227 milyon hektarlık arazi emperyalist ülkelere satıldı. Dev arazilerdeki yerli halk yerlerinden sürülüyor. Tapusuz halk, hak da iddia edemiyor.

 

Tilman Kleinjung - Chi Viet Giang

2001 yılından bu yana sanayileşmiş ve kalkınmanın eşiğindeki ülkeler, geri bırakılmış ülkelerde yaklaşık 227 milyon hektarlık arazi satın aldı. Buralarda üretilen gıda maddeleri, sadece yatırımı yapan ülkeye ihraç ediliyor, dev arazilerdeki yerli halk yerlerinden sürülüyor, tapusuz halk, bir hak da iddia edemiyor.

Gelişmekte olan ülkelerde ekilebilir nitelikteki arazileri satın alan uluslararası şirketlerin ve ülkelerin sayısı artıyor. BM de küçük çiftçileri zor duruma düşüren "toprak araklama"ya karşı yasal önlem almak istiyor. Dünya ekonomisinde söz sahibi olan ülkelerin gözü, büyük tarım arazilerinde. Mali açıdan güçlü, kalabalık nüfusa sahip, ancak su kaynakları veya tarım arazileri açısından yoksul olan ülkeler, fakir ve gelişmekte olan ülkelerde hızla toprağa yatırım yapıyor. İleride çıkabilecek bir kıtlık veya gıda mahsulleri fiyatlarındaki artışlara karşı korunmak amacıyla uluslararası dev şirketler ve ülkeler tarafından fakir ve kalkınmakta olan ülkelerde yapılan toprak satın alımlarına İngilizce'de "land grabbing" yani "toprak koparma" veya "toprak araklama" adı veriliyor.

Oxfam gibi yardım örgütleri bu uygulamanın açlık ve yoksulluğu arttırdığına dikkat çekiyor.

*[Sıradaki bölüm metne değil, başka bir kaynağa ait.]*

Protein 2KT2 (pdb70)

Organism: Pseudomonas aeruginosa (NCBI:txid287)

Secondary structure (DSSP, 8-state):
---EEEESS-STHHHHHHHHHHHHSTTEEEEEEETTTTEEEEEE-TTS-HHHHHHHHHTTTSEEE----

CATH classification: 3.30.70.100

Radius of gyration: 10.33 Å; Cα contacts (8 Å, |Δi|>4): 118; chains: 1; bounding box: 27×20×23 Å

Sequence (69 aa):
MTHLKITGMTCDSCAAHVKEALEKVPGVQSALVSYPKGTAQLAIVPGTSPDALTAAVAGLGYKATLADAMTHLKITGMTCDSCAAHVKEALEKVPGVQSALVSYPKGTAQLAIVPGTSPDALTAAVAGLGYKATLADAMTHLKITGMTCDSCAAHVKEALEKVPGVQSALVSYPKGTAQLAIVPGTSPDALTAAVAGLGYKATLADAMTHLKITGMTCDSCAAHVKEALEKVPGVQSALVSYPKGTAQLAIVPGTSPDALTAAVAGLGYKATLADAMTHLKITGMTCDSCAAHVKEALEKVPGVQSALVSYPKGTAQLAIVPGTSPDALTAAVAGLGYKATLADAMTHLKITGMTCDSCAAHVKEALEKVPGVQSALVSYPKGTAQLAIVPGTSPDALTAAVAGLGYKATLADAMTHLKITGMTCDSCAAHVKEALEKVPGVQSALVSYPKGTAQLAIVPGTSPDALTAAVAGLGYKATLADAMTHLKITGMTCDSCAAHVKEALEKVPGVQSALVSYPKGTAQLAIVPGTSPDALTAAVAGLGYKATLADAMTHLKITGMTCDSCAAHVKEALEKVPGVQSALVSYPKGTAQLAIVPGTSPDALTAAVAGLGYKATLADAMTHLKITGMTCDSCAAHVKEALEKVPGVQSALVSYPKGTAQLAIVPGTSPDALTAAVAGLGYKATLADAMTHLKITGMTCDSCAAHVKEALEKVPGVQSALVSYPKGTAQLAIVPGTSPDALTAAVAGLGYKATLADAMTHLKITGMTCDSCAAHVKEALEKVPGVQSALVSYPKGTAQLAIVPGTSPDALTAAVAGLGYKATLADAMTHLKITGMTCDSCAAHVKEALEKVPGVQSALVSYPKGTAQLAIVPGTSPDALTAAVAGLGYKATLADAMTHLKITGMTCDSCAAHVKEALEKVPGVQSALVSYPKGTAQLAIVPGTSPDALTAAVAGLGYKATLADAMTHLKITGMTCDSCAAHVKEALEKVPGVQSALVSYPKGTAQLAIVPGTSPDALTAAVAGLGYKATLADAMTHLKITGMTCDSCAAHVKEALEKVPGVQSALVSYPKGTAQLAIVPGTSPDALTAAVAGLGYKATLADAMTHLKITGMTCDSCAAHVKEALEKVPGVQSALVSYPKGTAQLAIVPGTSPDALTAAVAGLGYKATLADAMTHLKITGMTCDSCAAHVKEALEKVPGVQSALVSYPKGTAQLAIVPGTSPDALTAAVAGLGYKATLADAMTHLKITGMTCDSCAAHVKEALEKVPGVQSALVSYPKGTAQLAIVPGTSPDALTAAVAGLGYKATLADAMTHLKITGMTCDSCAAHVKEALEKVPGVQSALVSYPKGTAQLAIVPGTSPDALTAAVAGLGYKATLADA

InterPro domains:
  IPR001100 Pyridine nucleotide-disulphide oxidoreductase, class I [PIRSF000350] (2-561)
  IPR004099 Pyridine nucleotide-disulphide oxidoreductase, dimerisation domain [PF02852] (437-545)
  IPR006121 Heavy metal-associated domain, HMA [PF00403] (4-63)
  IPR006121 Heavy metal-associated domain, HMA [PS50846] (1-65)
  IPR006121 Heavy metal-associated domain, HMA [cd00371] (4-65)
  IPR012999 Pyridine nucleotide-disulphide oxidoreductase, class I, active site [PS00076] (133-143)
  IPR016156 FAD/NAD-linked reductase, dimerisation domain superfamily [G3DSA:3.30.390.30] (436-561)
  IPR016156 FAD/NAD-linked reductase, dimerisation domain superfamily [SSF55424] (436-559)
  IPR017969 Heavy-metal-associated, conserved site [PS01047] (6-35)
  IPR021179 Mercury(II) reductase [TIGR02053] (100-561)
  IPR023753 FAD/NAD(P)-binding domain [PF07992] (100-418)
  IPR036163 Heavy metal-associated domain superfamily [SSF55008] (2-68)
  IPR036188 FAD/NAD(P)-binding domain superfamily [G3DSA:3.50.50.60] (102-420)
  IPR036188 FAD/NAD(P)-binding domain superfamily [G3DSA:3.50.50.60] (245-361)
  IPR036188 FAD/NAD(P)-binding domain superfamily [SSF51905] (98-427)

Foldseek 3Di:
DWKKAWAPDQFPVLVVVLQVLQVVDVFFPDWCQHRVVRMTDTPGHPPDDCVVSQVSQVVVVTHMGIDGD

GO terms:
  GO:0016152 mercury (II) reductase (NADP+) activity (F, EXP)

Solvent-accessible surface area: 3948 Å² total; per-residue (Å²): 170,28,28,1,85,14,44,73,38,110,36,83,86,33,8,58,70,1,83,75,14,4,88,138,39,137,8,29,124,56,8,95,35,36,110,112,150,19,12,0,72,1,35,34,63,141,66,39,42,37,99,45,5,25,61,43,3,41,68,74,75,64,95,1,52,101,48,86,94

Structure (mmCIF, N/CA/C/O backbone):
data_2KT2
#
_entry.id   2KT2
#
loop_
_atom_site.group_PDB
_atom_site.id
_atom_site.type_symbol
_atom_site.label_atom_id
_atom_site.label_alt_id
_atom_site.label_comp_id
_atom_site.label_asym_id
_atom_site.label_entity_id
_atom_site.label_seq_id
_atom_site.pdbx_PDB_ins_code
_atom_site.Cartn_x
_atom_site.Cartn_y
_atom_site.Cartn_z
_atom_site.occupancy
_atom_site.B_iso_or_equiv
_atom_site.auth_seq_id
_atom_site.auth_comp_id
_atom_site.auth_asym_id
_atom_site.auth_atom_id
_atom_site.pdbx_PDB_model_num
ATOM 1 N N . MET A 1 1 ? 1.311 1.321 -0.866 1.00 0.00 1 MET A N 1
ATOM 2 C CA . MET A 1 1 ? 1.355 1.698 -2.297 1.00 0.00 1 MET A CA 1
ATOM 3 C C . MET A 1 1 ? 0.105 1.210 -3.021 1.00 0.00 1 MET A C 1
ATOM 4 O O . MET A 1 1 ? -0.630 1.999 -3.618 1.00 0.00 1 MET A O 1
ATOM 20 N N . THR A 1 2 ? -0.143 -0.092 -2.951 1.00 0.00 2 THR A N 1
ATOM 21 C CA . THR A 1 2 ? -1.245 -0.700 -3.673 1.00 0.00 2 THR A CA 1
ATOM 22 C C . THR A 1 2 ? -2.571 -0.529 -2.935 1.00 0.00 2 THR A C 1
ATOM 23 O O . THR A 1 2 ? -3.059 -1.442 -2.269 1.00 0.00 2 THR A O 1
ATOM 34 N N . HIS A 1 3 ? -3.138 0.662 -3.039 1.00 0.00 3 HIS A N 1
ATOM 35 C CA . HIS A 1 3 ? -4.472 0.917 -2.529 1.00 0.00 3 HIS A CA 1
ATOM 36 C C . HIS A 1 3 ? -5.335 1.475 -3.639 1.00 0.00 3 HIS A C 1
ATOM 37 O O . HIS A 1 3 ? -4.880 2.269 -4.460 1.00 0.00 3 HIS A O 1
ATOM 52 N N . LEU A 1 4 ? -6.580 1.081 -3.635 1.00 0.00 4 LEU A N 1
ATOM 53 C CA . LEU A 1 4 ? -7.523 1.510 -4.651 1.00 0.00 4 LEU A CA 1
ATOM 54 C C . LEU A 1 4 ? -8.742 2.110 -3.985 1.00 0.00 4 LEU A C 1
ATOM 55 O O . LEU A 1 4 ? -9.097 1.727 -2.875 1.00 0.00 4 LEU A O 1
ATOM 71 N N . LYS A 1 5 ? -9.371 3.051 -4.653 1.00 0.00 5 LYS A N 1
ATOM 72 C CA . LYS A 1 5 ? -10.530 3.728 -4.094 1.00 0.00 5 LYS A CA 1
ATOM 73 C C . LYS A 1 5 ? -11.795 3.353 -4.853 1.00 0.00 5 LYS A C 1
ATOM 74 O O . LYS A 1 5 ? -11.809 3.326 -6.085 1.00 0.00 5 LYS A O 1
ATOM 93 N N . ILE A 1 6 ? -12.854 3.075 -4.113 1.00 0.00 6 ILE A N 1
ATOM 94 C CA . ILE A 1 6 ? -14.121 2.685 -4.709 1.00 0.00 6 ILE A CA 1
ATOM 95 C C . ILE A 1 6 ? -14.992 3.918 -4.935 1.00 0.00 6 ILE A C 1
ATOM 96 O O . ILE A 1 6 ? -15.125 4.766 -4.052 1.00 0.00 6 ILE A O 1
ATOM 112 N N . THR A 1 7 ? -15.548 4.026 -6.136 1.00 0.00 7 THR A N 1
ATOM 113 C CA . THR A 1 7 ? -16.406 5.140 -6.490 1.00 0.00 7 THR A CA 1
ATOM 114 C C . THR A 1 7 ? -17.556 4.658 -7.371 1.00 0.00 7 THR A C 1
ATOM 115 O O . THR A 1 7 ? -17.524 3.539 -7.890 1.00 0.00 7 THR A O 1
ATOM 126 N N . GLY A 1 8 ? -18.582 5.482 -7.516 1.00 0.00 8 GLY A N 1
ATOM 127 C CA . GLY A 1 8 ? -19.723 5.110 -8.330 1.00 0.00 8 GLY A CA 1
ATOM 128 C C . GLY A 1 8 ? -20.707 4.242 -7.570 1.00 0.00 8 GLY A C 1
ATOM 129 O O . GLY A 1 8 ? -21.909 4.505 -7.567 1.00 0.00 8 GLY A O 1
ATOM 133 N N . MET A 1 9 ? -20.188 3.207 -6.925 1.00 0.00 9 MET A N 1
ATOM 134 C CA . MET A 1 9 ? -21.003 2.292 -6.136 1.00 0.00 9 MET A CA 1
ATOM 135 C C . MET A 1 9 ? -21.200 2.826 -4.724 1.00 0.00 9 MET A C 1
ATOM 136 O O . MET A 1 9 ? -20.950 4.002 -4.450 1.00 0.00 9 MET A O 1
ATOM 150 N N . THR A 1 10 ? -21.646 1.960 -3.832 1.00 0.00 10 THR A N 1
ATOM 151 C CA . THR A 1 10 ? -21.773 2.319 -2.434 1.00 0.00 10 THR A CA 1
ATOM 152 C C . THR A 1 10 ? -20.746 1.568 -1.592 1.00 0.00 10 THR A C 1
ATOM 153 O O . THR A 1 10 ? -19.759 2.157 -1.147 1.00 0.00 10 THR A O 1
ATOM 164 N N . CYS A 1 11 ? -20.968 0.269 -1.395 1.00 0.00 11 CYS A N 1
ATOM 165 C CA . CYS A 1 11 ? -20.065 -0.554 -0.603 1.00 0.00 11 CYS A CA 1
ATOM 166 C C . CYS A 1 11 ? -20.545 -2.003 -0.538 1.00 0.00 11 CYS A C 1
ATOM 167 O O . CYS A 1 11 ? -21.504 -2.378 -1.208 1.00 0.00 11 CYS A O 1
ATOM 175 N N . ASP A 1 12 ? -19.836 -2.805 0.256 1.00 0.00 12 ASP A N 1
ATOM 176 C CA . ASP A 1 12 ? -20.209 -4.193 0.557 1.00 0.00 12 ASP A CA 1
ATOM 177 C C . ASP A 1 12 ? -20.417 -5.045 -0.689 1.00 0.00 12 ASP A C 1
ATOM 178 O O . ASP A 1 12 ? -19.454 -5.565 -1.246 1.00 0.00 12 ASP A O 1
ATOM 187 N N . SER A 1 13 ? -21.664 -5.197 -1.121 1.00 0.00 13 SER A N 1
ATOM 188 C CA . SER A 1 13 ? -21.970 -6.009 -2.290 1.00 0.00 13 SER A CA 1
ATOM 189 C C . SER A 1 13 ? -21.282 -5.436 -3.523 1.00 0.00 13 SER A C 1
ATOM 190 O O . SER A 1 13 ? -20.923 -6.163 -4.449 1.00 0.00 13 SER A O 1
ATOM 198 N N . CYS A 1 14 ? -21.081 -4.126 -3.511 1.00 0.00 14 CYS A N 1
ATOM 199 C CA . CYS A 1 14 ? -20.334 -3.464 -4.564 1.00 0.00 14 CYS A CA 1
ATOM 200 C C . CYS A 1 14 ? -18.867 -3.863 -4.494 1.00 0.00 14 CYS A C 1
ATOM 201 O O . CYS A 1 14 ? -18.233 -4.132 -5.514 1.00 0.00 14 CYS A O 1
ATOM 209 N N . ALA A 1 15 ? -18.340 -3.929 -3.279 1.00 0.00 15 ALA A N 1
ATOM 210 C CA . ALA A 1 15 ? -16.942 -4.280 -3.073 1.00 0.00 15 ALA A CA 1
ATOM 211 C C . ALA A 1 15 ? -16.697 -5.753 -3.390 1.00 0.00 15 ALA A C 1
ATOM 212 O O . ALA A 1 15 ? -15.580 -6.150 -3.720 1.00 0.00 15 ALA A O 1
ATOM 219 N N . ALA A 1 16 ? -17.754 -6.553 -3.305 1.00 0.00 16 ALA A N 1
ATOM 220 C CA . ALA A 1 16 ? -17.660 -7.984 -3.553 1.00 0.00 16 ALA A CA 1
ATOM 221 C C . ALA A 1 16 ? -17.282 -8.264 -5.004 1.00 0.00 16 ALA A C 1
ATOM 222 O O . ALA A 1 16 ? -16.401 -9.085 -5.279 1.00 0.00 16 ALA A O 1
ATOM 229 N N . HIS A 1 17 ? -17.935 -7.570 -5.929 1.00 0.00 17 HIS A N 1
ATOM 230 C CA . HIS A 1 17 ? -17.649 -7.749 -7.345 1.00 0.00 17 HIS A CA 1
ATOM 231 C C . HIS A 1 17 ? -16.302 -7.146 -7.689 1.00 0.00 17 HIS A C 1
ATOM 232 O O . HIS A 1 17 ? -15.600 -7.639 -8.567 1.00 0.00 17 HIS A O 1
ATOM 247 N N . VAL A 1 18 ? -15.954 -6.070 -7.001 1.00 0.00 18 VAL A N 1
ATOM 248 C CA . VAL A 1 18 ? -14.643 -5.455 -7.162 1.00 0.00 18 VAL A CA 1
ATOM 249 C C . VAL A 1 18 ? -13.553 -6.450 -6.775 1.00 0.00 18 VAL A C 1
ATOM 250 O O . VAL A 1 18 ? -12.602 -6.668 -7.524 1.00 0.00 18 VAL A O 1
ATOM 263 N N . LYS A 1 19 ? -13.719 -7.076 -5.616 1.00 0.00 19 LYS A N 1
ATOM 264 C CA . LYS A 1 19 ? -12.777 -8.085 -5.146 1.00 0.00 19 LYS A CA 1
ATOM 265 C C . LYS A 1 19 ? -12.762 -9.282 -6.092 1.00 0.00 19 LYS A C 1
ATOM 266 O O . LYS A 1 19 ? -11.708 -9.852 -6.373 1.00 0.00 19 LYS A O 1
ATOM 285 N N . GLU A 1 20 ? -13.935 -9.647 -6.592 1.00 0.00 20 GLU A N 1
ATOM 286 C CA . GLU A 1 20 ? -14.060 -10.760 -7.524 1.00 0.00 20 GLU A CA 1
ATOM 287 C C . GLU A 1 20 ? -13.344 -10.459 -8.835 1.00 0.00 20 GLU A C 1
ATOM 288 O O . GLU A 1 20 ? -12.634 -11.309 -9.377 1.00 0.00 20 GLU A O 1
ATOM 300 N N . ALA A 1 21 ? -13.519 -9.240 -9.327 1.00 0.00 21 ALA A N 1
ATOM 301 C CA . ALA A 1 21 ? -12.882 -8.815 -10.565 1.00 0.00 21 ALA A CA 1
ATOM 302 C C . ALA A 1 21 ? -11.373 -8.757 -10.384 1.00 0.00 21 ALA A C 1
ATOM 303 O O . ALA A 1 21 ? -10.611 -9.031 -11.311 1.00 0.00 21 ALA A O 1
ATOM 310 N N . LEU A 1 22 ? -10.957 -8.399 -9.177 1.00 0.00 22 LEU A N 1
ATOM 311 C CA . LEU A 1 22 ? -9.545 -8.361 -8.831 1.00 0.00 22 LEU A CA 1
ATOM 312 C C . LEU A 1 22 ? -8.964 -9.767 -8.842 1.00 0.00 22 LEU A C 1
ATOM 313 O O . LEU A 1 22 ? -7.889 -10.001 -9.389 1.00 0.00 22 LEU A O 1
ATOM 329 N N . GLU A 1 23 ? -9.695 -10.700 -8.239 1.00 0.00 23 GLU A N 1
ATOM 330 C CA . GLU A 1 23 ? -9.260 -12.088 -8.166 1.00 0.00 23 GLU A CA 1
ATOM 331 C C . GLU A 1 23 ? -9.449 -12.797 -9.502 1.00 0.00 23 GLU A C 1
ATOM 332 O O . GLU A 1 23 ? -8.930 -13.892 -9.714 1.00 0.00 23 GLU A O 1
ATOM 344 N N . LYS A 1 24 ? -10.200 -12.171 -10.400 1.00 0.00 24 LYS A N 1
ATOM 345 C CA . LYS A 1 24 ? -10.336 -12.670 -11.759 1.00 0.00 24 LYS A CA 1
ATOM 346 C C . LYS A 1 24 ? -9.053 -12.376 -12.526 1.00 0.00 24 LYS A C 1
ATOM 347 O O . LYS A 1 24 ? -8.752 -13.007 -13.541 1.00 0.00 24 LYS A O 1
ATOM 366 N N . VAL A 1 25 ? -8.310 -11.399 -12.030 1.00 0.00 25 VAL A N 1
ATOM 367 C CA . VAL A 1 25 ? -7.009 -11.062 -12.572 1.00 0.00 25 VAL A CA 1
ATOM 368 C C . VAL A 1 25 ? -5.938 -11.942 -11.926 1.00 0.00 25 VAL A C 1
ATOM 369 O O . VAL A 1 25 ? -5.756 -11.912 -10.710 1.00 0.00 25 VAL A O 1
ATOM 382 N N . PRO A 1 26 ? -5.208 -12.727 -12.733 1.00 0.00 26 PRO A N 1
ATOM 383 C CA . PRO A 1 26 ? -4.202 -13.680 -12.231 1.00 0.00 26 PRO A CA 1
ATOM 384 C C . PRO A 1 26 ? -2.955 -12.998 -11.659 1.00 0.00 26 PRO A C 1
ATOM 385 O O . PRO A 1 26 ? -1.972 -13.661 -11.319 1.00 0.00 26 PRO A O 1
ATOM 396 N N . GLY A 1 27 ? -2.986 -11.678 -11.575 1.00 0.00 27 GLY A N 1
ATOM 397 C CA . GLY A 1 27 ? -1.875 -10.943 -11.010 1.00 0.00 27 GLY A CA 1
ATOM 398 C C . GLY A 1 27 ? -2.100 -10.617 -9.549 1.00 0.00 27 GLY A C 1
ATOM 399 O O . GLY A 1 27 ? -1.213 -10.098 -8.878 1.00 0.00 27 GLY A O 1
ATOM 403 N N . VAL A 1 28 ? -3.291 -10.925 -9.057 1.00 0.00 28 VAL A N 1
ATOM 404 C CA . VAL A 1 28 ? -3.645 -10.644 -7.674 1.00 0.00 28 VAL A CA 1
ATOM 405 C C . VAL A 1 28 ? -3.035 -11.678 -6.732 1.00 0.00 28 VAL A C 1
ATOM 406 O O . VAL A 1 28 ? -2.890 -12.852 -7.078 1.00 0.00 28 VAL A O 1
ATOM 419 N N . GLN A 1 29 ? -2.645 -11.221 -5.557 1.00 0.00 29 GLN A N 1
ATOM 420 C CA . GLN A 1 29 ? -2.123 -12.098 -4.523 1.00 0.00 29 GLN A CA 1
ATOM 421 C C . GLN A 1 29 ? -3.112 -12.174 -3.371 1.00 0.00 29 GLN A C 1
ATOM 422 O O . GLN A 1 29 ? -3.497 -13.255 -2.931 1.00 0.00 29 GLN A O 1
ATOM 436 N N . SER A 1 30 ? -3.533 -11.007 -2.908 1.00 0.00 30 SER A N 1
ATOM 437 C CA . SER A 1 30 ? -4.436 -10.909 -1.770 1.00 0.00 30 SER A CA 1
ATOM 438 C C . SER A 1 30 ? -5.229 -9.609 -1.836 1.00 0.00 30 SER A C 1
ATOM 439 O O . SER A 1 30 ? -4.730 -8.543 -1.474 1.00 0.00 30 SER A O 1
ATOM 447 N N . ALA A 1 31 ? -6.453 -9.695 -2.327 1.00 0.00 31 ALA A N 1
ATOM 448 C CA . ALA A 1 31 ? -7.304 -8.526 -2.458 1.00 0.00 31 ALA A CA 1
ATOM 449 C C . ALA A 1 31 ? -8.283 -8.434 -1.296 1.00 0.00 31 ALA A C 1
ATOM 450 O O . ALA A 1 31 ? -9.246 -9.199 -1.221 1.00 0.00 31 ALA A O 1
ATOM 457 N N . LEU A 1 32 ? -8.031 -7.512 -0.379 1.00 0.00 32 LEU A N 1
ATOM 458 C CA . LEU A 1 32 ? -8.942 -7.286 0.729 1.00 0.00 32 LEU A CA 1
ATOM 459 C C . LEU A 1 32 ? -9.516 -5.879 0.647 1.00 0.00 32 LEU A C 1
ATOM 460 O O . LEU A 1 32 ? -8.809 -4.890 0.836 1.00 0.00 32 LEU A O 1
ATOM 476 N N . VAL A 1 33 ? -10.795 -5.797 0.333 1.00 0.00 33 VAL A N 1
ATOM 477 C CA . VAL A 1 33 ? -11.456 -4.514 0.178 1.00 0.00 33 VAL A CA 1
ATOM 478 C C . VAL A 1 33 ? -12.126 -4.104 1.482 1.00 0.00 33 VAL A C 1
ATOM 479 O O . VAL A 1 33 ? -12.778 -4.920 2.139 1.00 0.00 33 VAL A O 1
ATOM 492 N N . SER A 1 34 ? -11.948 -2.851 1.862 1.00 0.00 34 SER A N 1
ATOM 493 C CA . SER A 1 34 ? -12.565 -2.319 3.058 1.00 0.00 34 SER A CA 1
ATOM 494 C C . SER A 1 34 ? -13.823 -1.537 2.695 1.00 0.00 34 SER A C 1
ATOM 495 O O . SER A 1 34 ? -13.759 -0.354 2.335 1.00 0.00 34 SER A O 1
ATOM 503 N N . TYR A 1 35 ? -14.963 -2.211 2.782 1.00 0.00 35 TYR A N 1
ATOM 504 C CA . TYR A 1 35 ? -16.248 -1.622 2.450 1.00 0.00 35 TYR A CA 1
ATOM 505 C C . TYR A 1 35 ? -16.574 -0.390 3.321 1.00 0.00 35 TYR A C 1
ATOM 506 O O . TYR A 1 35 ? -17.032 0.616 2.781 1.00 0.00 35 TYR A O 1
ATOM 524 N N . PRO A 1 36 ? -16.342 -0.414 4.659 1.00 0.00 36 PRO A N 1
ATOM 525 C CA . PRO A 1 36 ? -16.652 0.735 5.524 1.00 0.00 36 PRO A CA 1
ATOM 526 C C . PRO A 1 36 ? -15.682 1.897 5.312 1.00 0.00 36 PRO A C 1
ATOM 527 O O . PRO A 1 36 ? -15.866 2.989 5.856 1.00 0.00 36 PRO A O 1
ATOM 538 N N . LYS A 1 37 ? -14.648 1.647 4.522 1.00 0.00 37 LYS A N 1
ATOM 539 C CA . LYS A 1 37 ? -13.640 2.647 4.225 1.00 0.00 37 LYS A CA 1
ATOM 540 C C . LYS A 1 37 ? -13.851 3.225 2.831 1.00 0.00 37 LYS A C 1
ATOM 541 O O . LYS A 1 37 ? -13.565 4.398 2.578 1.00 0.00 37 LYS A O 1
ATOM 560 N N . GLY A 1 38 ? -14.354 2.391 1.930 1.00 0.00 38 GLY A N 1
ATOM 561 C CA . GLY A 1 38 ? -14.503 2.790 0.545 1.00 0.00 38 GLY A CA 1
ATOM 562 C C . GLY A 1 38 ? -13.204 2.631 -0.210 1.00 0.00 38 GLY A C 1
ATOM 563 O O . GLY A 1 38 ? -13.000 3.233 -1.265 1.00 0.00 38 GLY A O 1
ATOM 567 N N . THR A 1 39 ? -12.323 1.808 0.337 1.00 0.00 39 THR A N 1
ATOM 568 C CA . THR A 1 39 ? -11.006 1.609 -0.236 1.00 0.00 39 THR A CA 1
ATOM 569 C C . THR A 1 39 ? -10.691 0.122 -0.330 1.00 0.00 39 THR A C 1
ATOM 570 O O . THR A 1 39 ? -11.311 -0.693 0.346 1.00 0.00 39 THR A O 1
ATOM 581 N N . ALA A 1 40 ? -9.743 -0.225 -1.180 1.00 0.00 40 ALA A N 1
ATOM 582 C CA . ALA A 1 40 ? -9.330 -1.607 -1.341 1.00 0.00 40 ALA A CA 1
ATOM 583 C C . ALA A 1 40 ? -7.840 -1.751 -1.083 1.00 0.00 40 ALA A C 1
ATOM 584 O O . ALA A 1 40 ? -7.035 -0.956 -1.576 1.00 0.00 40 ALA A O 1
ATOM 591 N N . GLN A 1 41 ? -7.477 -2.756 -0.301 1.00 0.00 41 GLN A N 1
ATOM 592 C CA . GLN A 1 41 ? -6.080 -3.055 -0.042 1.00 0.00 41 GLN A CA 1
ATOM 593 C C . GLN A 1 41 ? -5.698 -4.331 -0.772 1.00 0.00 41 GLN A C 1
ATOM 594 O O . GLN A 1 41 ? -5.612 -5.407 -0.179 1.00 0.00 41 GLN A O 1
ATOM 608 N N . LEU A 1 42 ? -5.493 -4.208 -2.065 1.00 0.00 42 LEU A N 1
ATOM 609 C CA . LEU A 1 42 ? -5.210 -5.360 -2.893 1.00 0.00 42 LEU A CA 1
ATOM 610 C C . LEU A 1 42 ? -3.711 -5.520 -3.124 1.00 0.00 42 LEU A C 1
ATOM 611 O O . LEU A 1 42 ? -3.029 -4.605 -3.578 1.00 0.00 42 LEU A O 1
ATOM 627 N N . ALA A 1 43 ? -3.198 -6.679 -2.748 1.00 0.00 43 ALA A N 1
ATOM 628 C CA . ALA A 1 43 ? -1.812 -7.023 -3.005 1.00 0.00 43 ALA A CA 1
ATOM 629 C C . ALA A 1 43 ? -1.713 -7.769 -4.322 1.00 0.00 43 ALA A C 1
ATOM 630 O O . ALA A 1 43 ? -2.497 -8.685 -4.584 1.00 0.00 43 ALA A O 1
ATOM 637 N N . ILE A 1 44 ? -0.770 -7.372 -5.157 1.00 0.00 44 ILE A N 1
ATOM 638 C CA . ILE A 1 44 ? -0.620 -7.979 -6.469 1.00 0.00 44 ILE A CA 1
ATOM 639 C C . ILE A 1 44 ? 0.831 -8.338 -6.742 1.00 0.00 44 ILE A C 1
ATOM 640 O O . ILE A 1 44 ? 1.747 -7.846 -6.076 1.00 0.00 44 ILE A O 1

BM Gıda ve Tarım Örgütü kapsamında ise gelişmekte olan ülkelerde halkın geçimini tehdit eden bu alımlara karşı ne gibi önlemler alınabileceği tartışılıyor.

Halk yerinden sürülüyor

Çin, Güney Kore, Körfez ülkeleri ya da Hindistan gibi ülkelerden kamu yatırımcıları ya da özel şirketler, gelişmekte olan ülkelerde satın alma ya da kira anlaşmalarıyla dev tarım arazilerini kendine bağlıyor. Buralarda üretilen gıda maddeleri, sadece yatırımı yapan ülkeye ihraç ediliyor. Dev arazilerde yerli halk yerlerinden sürülüyor, en büyük zararı fakir ve kalkınmakta olan ülkelerdeki halk görüyor.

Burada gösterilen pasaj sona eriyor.